Task requirements: Once the line containing "ATOM 235 C CA" is found in the entries below, restate it and each following line word for word, stopping after the line containing "ATOM 242 N N".

▶

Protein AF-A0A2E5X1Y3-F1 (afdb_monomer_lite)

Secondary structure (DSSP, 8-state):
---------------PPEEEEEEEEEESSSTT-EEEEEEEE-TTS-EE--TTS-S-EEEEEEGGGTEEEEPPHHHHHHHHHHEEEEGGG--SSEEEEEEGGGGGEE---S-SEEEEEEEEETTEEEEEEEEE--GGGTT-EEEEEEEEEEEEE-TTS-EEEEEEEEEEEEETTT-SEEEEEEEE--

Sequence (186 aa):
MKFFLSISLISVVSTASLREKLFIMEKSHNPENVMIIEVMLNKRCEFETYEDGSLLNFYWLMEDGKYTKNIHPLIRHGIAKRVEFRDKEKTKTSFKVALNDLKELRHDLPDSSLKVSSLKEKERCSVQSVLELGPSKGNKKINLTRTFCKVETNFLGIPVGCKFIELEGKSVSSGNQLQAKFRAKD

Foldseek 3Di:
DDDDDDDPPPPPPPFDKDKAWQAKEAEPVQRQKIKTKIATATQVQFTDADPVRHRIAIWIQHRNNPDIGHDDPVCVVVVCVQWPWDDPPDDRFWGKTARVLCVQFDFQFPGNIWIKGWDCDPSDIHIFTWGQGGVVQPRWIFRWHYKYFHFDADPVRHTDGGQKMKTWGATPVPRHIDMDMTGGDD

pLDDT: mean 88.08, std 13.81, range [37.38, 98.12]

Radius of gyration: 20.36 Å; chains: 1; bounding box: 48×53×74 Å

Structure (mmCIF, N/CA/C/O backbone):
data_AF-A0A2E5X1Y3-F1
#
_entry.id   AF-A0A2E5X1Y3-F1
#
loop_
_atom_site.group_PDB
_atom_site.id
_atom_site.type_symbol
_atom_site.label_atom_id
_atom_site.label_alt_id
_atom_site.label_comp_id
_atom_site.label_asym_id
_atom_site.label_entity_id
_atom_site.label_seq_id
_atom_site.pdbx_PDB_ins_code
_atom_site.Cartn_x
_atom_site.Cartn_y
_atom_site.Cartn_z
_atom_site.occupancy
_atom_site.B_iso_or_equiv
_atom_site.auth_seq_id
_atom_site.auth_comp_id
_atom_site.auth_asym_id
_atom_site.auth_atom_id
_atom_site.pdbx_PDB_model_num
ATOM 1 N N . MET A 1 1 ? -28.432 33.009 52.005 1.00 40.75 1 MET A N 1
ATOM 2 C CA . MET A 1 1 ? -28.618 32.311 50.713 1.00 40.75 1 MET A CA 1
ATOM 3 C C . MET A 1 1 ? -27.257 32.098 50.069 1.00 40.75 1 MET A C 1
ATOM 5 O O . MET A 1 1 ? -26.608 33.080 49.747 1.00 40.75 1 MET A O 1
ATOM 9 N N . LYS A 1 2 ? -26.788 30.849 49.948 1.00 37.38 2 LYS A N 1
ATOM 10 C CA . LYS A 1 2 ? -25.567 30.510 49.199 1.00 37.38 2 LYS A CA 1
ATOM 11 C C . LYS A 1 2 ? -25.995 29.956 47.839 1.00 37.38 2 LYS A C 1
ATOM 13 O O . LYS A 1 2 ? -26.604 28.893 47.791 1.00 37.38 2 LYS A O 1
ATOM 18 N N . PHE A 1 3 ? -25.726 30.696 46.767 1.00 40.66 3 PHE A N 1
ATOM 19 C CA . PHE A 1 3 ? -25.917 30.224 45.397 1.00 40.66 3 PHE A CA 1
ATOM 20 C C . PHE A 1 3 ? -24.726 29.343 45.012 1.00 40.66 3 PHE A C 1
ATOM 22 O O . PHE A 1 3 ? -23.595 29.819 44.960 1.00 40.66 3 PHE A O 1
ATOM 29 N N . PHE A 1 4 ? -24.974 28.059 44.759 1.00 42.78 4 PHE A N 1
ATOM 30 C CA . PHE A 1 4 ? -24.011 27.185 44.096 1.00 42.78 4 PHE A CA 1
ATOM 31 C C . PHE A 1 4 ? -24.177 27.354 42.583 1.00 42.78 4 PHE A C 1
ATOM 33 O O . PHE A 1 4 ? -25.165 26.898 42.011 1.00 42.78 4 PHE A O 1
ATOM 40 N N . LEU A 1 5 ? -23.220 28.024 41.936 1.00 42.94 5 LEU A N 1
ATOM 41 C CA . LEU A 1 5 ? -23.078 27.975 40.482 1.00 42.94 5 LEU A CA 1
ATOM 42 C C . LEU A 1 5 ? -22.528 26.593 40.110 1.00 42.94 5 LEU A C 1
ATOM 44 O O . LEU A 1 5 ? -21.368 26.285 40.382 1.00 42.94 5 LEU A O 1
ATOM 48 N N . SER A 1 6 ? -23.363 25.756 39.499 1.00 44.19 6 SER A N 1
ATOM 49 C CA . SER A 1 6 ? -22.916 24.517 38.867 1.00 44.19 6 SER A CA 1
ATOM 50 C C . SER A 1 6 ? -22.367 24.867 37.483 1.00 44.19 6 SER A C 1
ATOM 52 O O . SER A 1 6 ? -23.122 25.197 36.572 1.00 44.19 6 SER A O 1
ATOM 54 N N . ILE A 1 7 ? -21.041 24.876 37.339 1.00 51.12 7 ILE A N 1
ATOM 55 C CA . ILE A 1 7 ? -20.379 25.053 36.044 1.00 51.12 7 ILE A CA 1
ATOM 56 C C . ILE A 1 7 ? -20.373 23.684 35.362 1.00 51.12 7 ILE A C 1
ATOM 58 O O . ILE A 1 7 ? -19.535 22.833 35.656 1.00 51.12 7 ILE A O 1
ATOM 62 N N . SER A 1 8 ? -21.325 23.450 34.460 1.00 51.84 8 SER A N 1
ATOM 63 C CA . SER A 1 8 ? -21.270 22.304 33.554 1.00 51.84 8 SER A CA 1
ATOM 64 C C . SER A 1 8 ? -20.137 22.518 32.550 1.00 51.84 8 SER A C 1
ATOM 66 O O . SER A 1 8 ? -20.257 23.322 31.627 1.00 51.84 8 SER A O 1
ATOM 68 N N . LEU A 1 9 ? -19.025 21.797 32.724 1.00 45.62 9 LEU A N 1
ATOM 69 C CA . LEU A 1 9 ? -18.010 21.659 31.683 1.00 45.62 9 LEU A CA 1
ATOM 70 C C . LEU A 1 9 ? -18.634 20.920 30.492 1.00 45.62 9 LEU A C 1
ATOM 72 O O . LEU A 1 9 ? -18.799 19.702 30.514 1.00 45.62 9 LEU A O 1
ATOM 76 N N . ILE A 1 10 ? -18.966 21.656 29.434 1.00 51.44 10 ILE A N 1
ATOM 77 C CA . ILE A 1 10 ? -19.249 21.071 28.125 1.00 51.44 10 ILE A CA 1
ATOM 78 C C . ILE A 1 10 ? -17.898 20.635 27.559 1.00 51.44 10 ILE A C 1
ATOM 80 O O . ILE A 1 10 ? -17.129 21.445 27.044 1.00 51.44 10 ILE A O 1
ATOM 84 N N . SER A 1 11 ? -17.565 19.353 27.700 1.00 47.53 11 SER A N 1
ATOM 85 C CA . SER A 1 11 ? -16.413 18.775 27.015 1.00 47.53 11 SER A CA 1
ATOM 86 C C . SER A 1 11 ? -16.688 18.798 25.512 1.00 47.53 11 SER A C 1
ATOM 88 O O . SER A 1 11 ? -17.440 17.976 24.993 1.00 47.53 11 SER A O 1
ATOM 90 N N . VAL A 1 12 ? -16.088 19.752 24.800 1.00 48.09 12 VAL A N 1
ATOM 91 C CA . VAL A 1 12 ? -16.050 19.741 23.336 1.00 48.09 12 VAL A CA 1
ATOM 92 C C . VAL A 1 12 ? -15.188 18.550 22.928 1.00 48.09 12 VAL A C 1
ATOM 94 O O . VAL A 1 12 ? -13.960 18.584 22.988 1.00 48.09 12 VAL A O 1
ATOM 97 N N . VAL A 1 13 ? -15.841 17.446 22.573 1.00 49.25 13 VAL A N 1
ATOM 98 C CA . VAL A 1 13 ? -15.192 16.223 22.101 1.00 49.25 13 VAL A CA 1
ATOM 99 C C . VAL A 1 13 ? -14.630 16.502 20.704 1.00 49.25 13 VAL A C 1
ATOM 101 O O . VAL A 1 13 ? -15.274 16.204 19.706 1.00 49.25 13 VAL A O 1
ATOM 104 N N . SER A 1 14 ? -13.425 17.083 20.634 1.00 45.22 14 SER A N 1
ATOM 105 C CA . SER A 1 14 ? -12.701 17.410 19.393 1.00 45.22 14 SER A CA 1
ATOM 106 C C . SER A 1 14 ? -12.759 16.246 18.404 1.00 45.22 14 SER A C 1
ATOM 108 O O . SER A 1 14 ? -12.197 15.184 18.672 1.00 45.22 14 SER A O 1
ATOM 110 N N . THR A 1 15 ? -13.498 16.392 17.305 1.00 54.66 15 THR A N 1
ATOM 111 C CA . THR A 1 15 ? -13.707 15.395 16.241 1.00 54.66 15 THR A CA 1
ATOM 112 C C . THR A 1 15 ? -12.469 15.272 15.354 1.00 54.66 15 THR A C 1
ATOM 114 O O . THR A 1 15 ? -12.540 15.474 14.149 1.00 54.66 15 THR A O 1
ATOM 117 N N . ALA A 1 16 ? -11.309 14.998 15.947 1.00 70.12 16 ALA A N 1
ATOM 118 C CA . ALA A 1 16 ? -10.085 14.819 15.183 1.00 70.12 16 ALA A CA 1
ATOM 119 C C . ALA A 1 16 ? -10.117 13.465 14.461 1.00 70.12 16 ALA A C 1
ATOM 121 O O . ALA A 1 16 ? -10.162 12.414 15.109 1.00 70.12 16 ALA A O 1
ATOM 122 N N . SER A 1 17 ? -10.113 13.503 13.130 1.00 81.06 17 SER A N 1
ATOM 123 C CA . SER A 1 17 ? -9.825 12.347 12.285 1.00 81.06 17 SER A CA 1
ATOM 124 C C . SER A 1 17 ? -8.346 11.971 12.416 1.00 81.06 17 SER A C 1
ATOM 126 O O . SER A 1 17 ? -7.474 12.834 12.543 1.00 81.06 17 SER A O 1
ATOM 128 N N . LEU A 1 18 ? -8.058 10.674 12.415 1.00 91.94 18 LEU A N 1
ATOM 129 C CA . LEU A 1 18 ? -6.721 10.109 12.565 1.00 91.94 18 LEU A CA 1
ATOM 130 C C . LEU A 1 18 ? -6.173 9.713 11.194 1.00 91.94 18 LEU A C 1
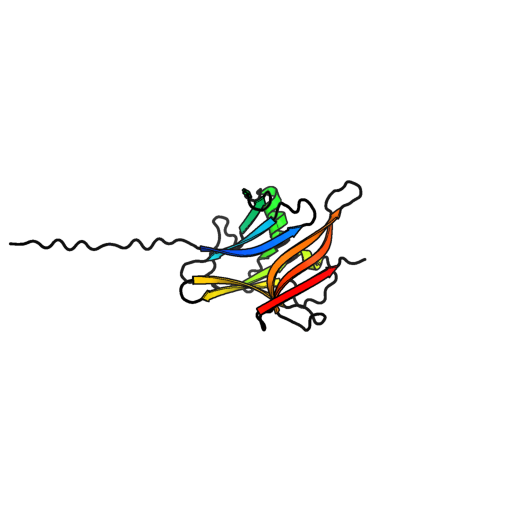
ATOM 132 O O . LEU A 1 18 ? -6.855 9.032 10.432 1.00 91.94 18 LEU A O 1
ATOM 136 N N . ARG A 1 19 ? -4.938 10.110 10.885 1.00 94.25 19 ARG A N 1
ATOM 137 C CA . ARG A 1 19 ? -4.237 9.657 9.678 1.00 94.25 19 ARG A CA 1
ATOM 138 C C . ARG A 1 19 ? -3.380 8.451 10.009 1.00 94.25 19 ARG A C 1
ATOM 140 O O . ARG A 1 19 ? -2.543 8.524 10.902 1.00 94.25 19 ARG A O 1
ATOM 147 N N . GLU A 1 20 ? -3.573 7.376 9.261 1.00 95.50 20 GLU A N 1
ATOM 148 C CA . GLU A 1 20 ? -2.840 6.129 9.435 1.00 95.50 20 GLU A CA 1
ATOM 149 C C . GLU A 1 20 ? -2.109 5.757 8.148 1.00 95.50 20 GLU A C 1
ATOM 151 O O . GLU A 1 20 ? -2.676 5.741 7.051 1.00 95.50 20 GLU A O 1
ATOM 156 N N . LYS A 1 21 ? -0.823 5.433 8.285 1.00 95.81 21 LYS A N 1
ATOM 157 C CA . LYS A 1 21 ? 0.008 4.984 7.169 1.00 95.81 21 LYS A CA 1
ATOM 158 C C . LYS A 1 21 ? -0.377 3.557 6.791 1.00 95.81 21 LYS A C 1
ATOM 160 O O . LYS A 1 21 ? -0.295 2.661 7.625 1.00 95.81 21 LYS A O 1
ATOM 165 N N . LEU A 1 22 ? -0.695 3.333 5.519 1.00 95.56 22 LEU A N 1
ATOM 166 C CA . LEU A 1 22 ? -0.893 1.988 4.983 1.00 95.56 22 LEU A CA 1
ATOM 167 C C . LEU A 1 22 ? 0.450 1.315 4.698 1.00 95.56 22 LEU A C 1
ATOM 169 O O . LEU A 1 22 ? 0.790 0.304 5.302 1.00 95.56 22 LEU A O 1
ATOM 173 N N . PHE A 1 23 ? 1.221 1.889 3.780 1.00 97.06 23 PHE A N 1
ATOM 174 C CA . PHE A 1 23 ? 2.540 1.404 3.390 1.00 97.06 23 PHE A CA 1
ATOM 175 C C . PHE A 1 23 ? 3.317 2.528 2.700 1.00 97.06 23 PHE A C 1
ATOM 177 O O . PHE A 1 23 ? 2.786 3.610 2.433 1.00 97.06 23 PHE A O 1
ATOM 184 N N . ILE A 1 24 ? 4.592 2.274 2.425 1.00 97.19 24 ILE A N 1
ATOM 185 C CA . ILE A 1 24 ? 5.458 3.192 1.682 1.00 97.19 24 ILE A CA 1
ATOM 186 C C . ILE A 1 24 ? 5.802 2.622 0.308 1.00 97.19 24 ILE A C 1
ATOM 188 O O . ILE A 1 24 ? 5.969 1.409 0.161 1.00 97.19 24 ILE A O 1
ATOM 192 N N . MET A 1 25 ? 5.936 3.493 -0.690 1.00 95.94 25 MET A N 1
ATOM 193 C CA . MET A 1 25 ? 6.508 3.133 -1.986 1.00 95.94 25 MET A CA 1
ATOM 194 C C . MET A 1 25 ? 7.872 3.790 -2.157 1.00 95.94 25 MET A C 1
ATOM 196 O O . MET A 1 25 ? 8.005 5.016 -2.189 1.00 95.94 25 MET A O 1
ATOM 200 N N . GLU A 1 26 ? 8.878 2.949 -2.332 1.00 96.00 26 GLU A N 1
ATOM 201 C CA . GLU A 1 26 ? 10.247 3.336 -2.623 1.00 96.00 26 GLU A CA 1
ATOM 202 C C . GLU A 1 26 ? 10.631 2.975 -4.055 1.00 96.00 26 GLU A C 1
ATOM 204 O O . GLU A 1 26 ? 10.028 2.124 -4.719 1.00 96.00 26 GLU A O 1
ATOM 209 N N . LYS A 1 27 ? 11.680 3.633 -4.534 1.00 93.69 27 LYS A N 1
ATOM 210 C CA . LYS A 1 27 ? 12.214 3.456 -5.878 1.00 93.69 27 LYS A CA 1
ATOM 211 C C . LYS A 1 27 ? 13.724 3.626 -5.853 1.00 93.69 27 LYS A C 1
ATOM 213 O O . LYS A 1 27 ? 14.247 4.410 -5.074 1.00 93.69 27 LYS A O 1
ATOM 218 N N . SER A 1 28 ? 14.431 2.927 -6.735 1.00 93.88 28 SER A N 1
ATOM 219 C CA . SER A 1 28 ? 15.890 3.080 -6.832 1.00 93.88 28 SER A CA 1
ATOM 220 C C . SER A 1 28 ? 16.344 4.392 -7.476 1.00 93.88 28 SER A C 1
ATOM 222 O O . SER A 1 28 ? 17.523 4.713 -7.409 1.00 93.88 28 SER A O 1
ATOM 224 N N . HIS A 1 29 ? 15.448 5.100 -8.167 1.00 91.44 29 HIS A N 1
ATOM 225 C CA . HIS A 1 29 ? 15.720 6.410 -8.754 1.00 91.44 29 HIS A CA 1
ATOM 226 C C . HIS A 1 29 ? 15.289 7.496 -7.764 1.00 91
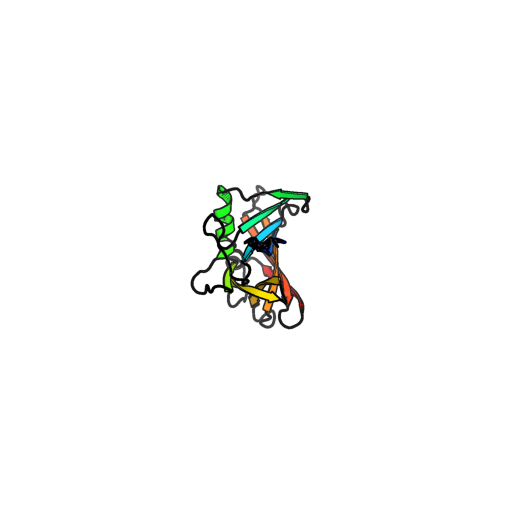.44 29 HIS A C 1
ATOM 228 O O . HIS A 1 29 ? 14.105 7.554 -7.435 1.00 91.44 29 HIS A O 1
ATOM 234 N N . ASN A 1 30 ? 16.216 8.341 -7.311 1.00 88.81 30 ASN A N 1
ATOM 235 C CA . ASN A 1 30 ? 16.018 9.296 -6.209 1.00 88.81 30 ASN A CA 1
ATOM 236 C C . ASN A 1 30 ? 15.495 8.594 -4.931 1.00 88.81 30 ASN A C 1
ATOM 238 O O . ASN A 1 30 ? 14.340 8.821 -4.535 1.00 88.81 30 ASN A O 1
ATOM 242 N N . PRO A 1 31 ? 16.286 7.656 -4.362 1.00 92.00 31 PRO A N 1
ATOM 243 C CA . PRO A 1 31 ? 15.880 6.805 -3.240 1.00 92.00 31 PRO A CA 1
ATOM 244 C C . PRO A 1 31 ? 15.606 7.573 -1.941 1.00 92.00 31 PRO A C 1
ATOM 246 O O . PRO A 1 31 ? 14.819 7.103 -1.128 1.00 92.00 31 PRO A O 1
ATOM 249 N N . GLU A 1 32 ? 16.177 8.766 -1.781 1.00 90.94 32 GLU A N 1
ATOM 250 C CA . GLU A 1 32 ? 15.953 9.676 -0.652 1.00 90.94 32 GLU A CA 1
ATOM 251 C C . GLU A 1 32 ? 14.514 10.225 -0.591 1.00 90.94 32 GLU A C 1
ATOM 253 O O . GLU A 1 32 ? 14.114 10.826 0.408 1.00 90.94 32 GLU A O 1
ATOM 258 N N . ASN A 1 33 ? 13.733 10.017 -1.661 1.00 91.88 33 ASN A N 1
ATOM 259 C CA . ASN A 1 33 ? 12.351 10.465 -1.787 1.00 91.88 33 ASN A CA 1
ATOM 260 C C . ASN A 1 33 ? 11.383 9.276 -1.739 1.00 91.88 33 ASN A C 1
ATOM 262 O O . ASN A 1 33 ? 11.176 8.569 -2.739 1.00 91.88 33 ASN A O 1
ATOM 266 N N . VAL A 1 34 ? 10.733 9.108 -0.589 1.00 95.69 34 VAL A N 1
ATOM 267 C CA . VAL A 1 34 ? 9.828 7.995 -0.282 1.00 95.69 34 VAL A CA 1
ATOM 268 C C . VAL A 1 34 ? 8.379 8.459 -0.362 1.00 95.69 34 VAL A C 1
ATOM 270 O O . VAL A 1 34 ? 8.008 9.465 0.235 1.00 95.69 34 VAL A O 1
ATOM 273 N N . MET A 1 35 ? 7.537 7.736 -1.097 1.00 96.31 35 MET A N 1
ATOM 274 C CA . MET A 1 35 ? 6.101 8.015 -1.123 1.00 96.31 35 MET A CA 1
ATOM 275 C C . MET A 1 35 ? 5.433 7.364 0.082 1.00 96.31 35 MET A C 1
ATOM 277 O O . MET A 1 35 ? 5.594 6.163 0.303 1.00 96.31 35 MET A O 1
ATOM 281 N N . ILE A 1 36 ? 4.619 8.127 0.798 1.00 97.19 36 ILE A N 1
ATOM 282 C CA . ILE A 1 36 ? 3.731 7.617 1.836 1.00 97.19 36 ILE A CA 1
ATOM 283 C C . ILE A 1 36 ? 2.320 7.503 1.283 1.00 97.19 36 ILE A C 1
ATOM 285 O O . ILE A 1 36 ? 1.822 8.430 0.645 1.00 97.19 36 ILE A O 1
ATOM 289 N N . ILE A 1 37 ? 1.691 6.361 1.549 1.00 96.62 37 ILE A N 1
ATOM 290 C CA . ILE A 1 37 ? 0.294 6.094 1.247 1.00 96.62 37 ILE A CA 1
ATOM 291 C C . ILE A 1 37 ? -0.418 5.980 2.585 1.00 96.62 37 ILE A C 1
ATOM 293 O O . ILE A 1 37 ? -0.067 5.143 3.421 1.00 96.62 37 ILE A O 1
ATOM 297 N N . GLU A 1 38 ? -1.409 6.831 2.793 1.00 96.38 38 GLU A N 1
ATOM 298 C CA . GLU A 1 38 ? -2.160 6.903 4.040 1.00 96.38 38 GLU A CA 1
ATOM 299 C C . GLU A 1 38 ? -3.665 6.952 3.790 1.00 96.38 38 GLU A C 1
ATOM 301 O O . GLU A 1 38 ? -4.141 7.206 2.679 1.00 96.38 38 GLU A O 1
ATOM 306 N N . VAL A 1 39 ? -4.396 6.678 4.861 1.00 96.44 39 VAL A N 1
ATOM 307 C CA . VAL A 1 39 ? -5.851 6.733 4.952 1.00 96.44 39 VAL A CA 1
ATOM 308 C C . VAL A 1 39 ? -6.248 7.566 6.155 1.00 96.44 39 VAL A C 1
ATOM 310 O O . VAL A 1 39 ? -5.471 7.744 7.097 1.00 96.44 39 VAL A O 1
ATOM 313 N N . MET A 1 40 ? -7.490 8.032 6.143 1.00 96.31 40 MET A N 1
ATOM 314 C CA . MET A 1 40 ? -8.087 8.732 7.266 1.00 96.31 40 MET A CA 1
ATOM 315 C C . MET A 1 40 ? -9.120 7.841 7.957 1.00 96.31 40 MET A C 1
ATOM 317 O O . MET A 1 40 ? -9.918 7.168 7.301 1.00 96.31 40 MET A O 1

◀

Written solution:
ATOM 235 C CA . ASN A 1 30 ? 16.018 9.296 -6.209 1.00 88.81 30 ASN A CA 1
ATOM 236 C C . ASN A 1 30 ? 15.495 8.594 -4.931 1.00 88.81 30 ASN A C 1
ATOM 238 O O . ASN A 1 30 ? 14.340 8.821 -4.535 1.00 88.81 30 ASN A O 1
ATOM 242 N N . PRO A 1 31 ? 16.286 7.656 -4.362 1.00 92.00 31 PRO A N 1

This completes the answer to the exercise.